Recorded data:
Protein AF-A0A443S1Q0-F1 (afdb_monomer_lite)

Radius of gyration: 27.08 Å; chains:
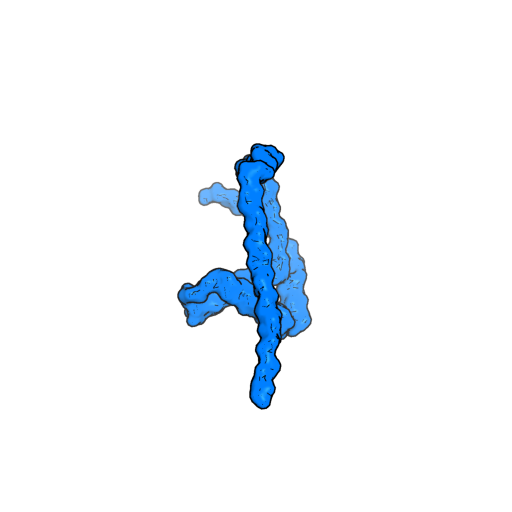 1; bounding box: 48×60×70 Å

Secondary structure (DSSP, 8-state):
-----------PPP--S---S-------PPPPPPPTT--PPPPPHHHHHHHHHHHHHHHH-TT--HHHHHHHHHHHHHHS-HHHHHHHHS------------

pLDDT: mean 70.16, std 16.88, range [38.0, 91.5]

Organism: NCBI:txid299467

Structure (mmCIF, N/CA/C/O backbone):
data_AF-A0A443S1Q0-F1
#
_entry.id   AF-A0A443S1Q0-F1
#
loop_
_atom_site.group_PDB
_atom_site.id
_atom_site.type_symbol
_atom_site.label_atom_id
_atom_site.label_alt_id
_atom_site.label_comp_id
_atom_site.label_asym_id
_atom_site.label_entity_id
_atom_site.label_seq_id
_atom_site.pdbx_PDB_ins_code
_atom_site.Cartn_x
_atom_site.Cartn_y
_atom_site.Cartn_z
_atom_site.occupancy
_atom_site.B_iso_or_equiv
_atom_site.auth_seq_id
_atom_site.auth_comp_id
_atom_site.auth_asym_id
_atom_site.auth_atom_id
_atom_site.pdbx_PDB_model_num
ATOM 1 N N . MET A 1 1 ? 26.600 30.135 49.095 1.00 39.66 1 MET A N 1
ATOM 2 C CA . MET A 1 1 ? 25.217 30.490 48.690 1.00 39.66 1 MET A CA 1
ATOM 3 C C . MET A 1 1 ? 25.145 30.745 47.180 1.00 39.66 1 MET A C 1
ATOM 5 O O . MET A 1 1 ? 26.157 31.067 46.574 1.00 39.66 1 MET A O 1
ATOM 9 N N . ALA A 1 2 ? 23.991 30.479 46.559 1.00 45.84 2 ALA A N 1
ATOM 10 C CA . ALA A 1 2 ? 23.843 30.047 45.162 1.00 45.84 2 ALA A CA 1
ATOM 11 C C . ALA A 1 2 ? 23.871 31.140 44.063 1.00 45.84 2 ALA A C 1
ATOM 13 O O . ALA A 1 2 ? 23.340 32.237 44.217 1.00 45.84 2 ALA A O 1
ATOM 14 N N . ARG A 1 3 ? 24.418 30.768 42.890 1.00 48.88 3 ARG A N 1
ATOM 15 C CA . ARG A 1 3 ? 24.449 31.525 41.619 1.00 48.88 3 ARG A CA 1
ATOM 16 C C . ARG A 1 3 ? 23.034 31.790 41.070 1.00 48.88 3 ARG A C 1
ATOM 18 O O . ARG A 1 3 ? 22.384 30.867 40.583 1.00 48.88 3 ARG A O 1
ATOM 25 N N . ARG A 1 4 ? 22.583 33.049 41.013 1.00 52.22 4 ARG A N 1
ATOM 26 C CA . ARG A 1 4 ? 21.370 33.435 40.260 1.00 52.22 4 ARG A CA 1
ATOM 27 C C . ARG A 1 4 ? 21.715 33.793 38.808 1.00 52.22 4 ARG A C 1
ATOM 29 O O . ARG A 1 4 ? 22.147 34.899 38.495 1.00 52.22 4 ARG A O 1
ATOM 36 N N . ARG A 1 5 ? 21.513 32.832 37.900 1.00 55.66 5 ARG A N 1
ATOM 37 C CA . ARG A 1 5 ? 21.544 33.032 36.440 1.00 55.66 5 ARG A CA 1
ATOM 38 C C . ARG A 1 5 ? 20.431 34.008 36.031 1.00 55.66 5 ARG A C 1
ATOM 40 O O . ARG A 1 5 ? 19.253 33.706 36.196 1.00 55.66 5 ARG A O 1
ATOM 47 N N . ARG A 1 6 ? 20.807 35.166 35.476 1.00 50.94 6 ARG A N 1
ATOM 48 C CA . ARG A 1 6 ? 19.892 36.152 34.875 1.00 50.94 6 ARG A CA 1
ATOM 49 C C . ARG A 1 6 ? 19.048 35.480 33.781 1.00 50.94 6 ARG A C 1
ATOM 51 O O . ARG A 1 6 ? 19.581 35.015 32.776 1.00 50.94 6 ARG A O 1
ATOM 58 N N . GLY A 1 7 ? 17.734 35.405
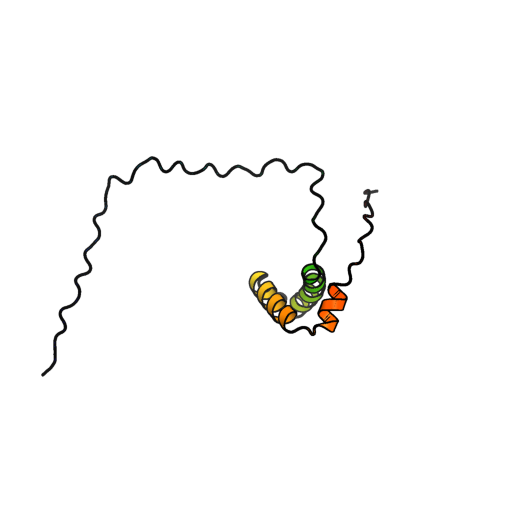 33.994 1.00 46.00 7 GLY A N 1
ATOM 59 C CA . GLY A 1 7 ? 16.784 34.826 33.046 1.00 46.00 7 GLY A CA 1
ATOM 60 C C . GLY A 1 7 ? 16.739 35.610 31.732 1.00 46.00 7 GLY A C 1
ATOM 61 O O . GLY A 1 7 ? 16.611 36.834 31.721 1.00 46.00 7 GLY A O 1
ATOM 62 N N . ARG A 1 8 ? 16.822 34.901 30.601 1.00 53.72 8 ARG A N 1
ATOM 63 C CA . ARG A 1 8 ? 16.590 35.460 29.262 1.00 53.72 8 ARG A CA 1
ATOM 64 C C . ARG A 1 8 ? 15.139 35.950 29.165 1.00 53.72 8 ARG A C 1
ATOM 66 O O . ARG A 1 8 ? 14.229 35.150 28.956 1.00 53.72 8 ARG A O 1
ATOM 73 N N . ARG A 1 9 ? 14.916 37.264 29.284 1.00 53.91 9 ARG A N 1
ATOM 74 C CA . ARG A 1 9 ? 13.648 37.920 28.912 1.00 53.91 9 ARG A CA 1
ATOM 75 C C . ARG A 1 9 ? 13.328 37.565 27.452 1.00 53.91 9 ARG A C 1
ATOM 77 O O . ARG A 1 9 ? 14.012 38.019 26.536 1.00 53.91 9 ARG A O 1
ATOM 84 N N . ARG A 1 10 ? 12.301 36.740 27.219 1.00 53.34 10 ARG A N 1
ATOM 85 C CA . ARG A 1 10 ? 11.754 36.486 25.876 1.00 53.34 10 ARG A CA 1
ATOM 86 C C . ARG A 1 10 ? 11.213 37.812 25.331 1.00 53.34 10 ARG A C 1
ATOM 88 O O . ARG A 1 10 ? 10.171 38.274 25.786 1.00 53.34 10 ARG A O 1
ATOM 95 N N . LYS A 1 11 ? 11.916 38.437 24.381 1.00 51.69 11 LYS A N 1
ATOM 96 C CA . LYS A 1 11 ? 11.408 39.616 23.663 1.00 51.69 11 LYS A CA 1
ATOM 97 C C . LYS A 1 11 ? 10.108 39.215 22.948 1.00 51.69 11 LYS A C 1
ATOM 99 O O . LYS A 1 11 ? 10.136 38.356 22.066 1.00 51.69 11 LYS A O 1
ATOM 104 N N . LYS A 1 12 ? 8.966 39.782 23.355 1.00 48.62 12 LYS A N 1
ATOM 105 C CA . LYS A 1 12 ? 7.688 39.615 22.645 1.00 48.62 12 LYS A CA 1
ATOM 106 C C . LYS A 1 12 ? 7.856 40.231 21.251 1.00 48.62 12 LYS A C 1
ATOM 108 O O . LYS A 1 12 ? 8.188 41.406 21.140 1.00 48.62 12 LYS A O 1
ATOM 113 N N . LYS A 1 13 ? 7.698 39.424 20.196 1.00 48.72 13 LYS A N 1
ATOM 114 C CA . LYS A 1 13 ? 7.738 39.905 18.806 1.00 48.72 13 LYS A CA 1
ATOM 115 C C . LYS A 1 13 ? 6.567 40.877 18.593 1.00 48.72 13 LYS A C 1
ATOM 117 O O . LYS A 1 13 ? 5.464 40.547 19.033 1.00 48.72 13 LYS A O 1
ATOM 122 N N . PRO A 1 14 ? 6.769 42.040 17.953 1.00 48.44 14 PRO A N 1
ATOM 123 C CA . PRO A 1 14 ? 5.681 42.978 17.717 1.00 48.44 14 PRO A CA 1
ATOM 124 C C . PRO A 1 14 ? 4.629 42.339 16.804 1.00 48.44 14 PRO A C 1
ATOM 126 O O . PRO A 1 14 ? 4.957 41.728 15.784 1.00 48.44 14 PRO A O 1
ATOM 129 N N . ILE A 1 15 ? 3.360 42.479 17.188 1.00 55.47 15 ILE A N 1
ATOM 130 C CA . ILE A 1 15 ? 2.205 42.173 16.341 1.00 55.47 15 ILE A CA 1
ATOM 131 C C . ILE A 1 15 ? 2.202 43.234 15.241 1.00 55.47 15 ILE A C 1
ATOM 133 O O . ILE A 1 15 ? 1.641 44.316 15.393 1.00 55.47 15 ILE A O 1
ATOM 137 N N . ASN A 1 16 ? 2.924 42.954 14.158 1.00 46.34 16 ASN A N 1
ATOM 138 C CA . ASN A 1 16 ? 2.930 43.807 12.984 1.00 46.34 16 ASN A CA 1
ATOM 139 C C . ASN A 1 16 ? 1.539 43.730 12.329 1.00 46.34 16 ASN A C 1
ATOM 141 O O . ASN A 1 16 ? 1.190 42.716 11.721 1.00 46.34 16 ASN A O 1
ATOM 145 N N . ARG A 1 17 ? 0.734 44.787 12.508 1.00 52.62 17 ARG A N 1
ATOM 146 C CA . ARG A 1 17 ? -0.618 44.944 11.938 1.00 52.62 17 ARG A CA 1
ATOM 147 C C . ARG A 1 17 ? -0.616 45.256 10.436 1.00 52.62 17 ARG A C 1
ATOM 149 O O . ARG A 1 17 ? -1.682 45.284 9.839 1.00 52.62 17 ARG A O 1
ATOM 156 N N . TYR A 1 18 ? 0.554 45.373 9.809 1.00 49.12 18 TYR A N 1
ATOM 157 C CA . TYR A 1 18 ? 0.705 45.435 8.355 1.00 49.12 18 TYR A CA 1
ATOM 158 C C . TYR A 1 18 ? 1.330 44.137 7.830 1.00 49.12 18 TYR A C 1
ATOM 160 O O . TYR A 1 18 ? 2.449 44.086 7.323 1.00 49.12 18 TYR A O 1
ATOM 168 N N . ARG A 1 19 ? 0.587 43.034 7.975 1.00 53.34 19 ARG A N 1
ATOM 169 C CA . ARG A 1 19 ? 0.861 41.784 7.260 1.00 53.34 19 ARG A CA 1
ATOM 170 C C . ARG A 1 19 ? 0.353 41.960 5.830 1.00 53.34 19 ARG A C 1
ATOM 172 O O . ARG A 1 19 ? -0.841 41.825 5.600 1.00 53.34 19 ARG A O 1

Goal of the exercise:
Output the records above as they stand, from the first line to the line with "ATOM 10 C CA", inclusive, and exclude the pictures.

Exercise solution:
Protein AF-A0A443S1Q0-F1 (afdb_monomer_lite)

Radius of gyration: 27.08 Å; chains:
 1; bounding box: 48×60×70 Å

Secondary structure (DSSP, 8-state):
-----------PPP--S---S-------PPPPPPPTT--PPPPPHHHHHHHHHHHHHHHH-TT--HHHHHHHHHHHHHHS-HHHHHHHHS------------

pLDDT: mean 70.16, std 16.88, range [38.0, 91.5]

Organism: NCBI:txid299467

Structure (mmCIF, N/CA/C/O backbone):
data_AF-A0A443S1Q0-F1
#
_entry.id   AF-A0A443S1Q0-F1
#
loop_
_atom_site.group_PDB
_atom_site.id
_atom_site.type_symbol
_atom_site.label_atom_id
_atom_site.label_alt_id
_atom_site.label_comp_id
_atom_site.label_asym_id
_atom_site.label_entity_id
_atom_site.label_seq_id
_atom_site.pdbx_PDB_ins_code
_atom_site.Cartn_x
_atom_site.Cartn_y
_atom_site.Cartn_z
_atom_site.occupancy
_atom_site.B_iso_or_equiv
_atom_site.auth_seq_id
_atom_site.auth_comp_id
_atom_site.auth_asym_id
_atom_site.auth_atom_id
_atom_site.pdbx_PDB_model_num
ATOM 1 N N . MET A 1 1 ? 26.600 30.135 49.095 1.00 39.66 1 MET A N 1
ATOM 2 C CA . MET A 1 1 ? 25.217 30.490 48.690 1.00 39.66 1 MET A CA 1
ATOM 3 C C . MET A 1 1 ? 25.145 30.745 47.180 1.00 39.66 1 MET A C 1
ATOM 5 O O . MET A 1 1 ? 26.157 31.067 46.574 1.00 39.66 1 MET A O 1
ATOM 9 N N . ALA A 1 2 ? 23.991 30.479 46.559 1.00 45.84 2 ALA A N 1
ATOM 10 C CA . ALA A 1 2 ? 23.843 30.047 45.162 1.00 45.84 2 ALA A CA 1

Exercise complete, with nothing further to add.